LevelDB: a fast and lightweight key/value database library

[+] necubi|15 years ago|reply

Note that this is not a database server, like Redis or Memcached. This is a database library, more along the lines of sqlite. In particular: "There is no client-server support builtin to the library. An application that needs such support will have to wrap their own server around the library" and only one process can access a database a time.

[+] rb2k_|15 years ago|reply

It's the same model that Tokyo/Kyoto Cabinet uses. The difference is that Tokyo/Kyoto Tyrant is an available network interface :)

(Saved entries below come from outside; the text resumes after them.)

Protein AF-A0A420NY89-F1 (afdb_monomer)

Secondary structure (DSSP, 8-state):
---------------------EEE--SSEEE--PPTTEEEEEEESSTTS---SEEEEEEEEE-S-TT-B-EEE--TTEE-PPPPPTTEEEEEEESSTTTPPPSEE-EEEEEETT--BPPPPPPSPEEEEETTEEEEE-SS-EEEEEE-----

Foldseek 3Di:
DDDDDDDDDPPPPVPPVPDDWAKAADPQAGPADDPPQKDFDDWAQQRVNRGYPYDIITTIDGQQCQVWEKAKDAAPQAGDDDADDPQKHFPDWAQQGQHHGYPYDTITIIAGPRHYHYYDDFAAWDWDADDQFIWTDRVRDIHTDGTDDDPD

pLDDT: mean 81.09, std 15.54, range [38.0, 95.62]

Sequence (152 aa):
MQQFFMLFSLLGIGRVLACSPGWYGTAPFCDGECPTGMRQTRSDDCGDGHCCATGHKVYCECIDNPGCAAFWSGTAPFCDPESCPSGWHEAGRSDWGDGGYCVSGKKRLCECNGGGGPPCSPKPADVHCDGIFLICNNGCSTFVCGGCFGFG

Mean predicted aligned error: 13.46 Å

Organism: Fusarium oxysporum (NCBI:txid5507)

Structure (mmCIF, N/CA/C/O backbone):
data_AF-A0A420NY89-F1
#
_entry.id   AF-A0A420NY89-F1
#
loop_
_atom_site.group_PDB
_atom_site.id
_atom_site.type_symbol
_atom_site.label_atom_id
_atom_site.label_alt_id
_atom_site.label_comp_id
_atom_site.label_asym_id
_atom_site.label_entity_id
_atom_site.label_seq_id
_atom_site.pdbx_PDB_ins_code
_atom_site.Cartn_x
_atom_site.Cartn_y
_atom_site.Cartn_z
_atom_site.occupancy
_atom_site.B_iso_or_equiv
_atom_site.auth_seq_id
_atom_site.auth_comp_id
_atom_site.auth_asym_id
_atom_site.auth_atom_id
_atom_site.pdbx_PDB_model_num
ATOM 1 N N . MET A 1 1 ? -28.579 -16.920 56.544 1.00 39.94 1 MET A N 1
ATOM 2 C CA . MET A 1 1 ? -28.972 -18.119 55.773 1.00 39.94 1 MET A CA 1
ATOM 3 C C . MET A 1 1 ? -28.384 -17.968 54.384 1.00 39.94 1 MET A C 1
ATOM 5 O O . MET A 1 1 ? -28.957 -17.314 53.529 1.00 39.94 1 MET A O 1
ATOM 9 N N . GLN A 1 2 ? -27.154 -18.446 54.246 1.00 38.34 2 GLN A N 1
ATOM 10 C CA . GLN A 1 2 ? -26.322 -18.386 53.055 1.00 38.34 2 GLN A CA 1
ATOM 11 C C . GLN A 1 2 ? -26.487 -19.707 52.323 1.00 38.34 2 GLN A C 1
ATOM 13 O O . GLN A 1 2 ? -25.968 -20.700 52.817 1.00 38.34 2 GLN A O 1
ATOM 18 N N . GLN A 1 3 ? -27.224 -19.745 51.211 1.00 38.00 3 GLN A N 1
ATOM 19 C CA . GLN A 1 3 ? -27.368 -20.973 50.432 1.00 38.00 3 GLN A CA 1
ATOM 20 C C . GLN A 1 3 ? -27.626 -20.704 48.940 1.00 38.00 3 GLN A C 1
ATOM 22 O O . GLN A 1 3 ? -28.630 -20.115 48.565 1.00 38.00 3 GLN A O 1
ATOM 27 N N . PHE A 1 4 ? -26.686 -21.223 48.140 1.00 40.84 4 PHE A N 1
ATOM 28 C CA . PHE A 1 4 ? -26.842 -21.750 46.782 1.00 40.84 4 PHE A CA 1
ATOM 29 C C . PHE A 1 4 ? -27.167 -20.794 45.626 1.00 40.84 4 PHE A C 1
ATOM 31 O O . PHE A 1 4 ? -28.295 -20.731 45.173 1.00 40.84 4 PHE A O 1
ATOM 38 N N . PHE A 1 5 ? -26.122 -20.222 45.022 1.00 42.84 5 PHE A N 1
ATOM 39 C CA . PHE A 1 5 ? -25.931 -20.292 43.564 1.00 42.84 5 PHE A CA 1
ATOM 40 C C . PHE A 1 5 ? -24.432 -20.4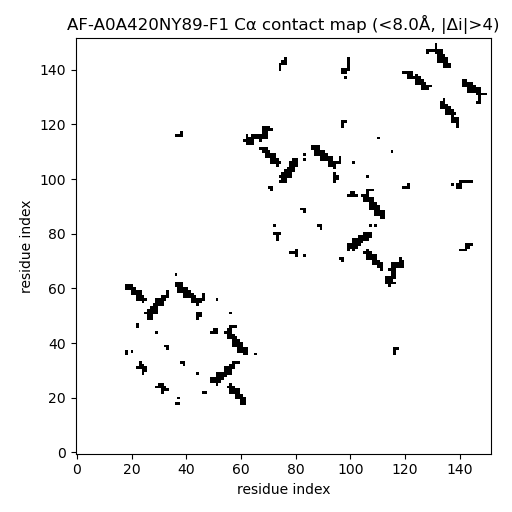39 43.285 1.00 42.84 5 PHE A C 1
ATOM 42 O O . PHE A 1 5 ? -23.729 -19.511 42.899 1.00 42.84 5 PHE A O 1
ATOM 49 N N . MET A 1 6 ? -23.922 -21.633 43.587 1.00 39.41 6 MET A N 1
ATOM 50 C CA . MET A 1 6 ? -22.641 -22.081 43.067 1.00 39.41 6 MET A CA 1
ATOM 51 C C . MET A 1 6 ? -22.827 -22.586 41.633 1.00 39.41 6 MET A C 1
ATOM 53 O O . MET A 1 6 ? -23.756 -23.341 41.361 1.00 39.41 6 MET A O 1
ATOM 57 N N . LEU A 1 7 ? -21.846 -22.249 40.793 1.00 47.59 7 LEU A N 1
ATOM 58 C CA . LEU A 1 7 ? -21.359 -23.069 39.682 1.00 47.59 7 LEU A CA 1
ATOM 59 C C . LEU A 1 7 ? -22.322 -23.284 38.501 1.00 47.59 7 LEU A C 1
ATOM 61 O O . LEU A 1 7 ? -22.864 -24.366 38.311 1.00 47.59 7 LEU A O 1
ATOM 65 N N . PHE A 1 8 ? -22.377 -22.298 37.600 1.00 44.03 8 PHE A N 1
ATOM 66 C CA . PHE A 1 8 ? -22.470 -22.601 36.170 1.00 44.03 8 PHE A CA 1
ATOM 67 C C . PHE A 1 8 ? -21.116 -22.349 35.507 1.00 44.03 8 PHE A C 1
ATOM 69 O O . PHE A 1 8 ? -20.756 -21.237 35.143 1.00 44.03 8 PHE A O 1
ATOM 76 N N . SER A 1 9 ? -20.372 -23.450 35.428 1.00 47.50 9 SER A N 1
ATOM 77 C CA . SER A 1 9 ? -19.574 -23.864 34.278 1.00 47.50 9 SER A CA 1
ATOM 78 C C . SER A 1 9 ? -18.576 -22.862 33.697 1.00 47.50 9 SER A C 1
ATOM 80 O O . SER A 1 9 ? -18.885 -22.041 32.840 1.00 47.50 9 SER A O 1
ATOM 82 N N . LEU A 1 10 ? -17.319 -23.108 34.072 1.00 46.53 10 LEU A N 1
ATOM 83 C CA . LEU A 1 10 ? -16.079 -22.852 33.333 1.00 46.53 10 LEU A CA 1
ATOM 84 C C . LEU A 1 10 ? -16.068 -23.538 31.946 1.00 46.53 10 LEU A C 1
ATOM 86 O O . LEU A 1 10 ? -15.159 -24.296 31.621 1.00 46.53 10 LEU A O 1
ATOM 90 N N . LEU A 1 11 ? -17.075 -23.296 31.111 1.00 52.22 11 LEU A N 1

[+] amjith|15 years ago|reply

Hi Thank you for this explanation. My first thought was how is it different than Redis and then when I read no client-server support, I thought, this is worse than Redis. But then your comparison with sqlite makes it a little bit better. I can see a few use cases for it now. Thanks!

[+] rajasharan|15 years ago|reply

I think saying it's not like 'Memcached' could be wrong. I can think of Memcached as a specialized case of LevelDB.

[+] stephth|15 years ago|reply

This could be great news for iOS. AFAIK, this is the first K/V DB that could be built for iOS (c++) and has a free license that is compatible with the AppStore (Tokyo Cabinet uses LGPL and the author has shown no interest to me in adding a static linking clause, Berkeley DB requires an expensive commercial license, etc).

[+] skidooer|15 years ago|reply

Not key/value, but Mobile CouchBase (CouchDB) supports iOS and apps using it have been approved for the App Store.

An interesting point to note is that Mobile CouchBase is primarily written in Erlang, so porting any existing key/value stores is not dependant on their native language being C or C++.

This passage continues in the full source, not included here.